Yang X, Wang Y, Zhang G, Wang X, Wu L, Ke H, Liu H, Ma Z
North China Key Laboratory for Crop Germplasm Resources of Education Ministry, Key Laboratory of Crop Germplasm Resources of Hebei, Hebei Agricultural University, No. 2596 Lekai South St, 071001, Baoding, People's Republic of China.

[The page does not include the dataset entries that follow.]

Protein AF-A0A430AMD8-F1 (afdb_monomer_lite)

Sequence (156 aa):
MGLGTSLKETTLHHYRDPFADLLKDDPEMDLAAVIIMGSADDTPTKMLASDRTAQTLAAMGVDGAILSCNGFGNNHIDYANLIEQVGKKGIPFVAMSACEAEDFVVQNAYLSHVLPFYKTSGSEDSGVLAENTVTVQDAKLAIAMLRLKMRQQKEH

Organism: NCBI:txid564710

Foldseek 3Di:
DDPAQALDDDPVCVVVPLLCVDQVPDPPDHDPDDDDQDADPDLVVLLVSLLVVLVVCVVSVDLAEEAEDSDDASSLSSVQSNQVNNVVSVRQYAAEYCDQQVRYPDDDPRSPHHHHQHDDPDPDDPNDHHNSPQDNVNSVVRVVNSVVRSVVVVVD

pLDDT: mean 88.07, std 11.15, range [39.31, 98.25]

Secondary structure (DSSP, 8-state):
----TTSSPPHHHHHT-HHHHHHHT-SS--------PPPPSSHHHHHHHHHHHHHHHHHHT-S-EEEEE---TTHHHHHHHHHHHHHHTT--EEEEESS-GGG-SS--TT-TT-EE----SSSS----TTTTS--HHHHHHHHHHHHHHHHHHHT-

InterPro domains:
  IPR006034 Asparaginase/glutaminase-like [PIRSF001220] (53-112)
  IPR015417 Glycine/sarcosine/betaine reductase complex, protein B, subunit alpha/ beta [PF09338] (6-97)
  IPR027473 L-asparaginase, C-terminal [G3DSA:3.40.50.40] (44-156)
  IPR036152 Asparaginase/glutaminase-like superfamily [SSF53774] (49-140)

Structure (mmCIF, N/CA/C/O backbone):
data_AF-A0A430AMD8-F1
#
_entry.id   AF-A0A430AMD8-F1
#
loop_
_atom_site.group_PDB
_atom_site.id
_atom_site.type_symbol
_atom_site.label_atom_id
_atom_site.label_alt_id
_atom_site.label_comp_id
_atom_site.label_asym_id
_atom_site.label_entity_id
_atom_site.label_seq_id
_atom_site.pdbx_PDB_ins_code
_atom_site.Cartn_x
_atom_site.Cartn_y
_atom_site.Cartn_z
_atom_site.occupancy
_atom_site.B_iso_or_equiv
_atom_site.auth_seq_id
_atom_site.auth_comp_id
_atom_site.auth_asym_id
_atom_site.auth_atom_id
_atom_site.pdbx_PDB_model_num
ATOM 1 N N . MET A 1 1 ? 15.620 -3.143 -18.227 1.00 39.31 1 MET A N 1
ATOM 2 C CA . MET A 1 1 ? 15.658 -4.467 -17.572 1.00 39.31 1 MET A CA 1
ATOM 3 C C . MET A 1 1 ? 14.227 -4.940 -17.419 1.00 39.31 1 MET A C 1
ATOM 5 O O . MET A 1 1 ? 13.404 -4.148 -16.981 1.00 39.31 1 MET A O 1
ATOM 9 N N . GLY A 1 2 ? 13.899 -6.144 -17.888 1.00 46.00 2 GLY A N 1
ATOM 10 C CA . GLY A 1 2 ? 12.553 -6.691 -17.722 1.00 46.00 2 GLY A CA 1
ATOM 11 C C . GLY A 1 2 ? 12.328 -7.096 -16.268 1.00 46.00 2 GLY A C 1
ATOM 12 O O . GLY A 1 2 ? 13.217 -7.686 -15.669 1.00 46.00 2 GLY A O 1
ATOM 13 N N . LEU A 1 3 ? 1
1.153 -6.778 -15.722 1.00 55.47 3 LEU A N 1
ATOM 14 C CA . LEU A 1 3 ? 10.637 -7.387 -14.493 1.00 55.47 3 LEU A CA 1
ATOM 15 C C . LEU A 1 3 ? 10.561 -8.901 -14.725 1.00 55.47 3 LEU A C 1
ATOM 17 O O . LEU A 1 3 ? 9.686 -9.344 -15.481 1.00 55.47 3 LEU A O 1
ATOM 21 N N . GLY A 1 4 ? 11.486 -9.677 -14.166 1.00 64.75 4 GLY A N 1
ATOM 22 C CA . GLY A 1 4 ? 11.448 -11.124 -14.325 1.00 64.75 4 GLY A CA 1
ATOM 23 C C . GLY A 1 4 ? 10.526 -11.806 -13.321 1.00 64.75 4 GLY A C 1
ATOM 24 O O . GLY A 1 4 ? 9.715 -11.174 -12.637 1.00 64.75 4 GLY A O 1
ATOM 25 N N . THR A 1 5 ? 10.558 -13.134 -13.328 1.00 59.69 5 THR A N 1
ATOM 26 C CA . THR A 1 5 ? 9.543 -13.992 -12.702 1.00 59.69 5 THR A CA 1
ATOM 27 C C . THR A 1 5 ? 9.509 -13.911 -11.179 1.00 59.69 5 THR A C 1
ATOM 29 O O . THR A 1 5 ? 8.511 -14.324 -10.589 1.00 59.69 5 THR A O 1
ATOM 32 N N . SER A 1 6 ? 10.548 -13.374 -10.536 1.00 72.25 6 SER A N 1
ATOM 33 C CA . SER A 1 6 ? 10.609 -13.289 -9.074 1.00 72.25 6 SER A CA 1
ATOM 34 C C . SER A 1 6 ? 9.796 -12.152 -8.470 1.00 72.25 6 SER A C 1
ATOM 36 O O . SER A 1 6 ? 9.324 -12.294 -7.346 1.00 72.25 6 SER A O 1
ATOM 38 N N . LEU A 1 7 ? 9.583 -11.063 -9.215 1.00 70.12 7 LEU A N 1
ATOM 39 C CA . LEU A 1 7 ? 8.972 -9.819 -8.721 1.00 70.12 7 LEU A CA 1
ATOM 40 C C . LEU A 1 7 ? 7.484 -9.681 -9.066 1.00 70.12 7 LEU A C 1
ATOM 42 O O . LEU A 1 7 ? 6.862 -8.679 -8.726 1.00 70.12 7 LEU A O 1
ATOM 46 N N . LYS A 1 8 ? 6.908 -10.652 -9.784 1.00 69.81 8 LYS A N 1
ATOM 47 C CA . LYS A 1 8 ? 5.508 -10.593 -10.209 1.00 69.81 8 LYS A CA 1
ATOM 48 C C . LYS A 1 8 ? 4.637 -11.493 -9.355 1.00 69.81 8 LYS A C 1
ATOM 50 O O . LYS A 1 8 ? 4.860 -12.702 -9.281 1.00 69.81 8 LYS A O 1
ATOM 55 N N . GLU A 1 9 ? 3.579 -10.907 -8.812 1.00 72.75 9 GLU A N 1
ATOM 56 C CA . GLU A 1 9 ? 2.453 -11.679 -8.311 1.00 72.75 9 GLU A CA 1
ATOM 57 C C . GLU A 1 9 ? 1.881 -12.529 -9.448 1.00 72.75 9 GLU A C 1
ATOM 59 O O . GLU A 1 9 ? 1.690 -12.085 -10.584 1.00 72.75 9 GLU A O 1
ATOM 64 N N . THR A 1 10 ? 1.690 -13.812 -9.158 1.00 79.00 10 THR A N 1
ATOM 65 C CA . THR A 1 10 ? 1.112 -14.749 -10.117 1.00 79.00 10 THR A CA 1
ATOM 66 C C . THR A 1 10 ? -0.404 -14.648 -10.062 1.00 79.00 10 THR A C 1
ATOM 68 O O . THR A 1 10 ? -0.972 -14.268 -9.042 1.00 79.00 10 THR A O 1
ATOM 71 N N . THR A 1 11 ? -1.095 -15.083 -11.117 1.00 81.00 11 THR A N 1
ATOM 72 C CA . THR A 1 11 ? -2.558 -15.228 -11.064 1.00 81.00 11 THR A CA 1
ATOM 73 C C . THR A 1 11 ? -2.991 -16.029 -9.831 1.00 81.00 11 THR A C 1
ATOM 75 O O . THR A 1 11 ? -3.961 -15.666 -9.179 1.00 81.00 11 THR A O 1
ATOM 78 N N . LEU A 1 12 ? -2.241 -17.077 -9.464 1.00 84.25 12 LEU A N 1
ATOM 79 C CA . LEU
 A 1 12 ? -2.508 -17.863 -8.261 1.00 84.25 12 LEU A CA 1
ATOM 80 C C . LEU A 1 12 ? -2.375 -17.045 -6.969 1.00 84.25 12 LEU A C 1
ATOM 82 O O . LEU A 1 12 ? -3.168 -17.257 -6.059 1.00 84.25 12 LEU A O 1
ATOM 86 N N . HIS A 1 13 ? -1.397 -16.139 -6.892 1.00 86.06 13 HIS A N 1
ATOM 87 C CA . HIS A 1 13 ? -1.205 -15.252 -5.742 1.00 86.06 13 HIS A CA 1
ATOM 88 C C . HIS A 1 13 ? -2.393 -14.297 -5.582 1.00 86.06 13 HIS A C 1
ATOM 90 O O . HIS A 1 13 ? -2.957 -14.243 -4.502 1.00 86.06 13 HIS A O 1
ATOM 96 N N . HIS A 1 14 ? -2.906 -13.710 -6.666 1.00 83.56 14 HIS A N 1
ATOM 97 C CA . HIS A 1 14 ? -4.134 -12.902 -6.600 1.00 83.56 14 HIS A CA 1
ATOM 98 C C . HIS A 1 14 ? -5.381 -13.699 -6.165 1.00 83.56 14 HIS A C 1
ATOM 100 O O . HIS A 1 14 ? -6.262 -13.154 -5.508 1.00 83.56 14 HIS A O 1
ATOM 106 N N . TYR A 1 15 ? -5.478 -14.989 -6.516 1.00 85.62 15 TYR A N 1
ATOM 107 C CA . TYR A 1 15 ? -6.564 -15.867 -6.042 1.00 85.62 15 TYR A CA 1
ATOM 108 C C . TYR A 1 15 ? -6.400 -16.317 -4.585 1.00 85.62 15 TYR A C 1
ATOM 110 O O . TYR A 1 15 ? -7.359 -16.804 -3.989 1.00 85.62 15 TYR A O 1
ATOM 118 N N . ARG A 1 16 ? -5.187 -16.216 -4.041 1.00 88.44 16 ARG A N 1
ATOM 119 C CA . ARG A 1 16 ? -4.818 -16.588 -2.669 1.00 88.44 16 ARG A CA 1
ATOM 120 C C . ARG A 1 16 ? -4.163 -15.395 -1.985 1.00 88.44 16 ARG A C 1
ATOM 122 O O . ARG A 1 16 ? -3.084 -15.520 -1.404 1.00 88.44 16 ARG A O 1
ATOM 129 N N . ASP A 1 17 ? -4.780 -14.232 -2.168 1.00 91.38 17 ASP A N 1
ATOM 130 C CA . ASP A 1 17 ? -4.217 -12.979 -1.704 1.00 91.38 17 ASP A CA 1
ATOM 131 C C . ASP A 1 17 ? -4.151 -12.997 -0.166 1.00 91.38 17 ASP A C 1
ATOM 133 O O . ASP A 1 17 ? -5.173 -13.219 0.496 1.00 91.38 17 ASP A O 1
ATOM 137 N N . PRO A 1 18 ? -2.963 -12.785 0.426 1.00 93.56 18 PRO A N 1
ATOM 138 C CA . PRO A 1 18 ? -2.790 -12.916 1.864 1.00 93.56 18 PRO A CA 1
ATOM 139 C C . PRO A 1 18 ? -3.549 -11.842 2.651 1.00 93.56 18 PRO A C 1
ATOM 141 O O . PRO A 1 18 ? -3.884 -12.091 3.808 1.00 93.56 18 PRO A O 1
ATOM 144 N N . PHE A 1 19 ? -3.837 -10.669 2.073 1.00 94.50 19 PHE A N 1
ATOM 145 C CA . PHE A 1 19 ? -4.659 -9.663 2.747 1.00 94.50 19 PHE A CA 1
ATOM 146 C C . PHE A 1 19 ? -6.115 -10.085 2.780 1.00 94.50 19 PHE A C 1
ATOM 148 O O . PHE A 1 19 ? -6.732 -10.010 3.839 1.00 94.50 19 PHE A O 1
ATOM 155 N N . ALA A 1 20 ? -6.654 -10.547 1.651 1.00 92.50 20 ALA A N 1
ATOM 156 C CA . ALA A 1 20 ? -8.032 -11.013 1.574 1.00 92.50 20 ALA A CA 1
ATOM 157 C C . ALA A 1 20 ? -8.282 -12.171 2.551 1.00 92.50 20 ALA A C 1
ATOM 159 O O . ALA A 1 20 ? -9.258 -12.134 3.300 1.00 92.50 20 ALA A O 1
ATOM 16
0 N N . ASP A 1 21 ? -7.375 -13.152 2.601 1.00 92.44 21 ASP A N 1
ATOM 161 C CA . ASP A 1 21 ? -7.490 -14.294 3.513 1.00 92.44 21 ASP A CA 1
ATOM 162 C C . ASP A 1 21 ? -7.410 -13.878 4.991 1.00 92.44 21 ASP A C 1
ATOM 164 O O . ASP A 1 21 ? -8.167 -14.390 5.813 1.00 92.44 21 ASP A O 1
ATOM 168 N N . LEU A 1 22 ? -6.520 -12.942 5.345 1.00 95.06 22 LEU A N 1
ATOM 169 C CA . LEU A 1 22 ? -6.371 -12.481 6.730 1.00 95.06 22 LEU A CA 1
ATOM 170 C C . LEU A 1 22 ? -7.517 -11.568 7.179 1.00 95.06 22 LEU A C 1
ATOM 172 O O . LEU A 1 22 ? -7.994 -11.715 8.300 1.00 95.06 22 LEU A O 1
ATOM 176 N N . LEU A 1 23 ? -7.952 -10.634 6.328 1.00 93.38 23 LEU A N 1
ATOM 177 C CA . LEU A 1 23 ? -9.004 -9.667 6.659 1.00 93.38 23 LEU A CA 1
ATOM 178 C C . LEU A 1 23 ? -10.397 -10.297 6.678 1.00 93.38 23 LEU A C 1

Mol Genet Genomics. 2016 Aug;291(4):1625-38. doi: 10.1007/s00438-016-1206-z. Epub 2016 Apr 27.
Fiber strength is an essential trait of fiber property in cotton, and it is quantitatively inherited. Identification of stable quantitative trait loci (QTL) contributing to fiber strength would provide the key basis for marker-assisted selection (MAS) in cotton breeding. In this study, four interspecific hybridization populations were established with a common G. barbadense parent Pima 90-53 and two G. hirsutum parents (CCRI 8 and Handan 208), each of which had fiber strength characteristic. Based on the phenotypic data of fiber strength from seven environments, a stable QTL, qFS-c9-1, was detected and validated on c9 in a marker interval between SSR markers NAU2395 and NAU1092. The QTL explaining 14.4-17.9 % of the phenotypic variation was firstly detected in two populations (CCRI 8 × Pima 90-53, BC1F1 and BC1F2) and its derived lines in four environments. And it accounting for 12.1-14.8 % of the phenotypic variation was further confirmed in two populations (Handan 208 × Pima 90-53, BC1F1, and F2) under one environment. In silico mapping using three sequenced cotton genomes indicated that homologous genes, anchored by NAU2395 and NAU1092, were aligned to the G. arboreum genome within a physical distance between 81.10 Mbps and 87.07 Mbps. In that interval, several genes were confirmed in literatures to associate with fiber development. Among these genes, seven genes were further selected for an expression analysis through fiber development transcriptome database, revealing unique expression patterns across different stages of fiber development between CCRI 8 and Pima 90-53. The genes underlying qFS-c9-1 were favorable to fine mapping and cloning. The current study results provided valuable evidence for mapping stable QTL of fiber strength utilizing multiple populations and environments, as well as map-based cloning the candidate gene underlying the QTL for future prospective research directions.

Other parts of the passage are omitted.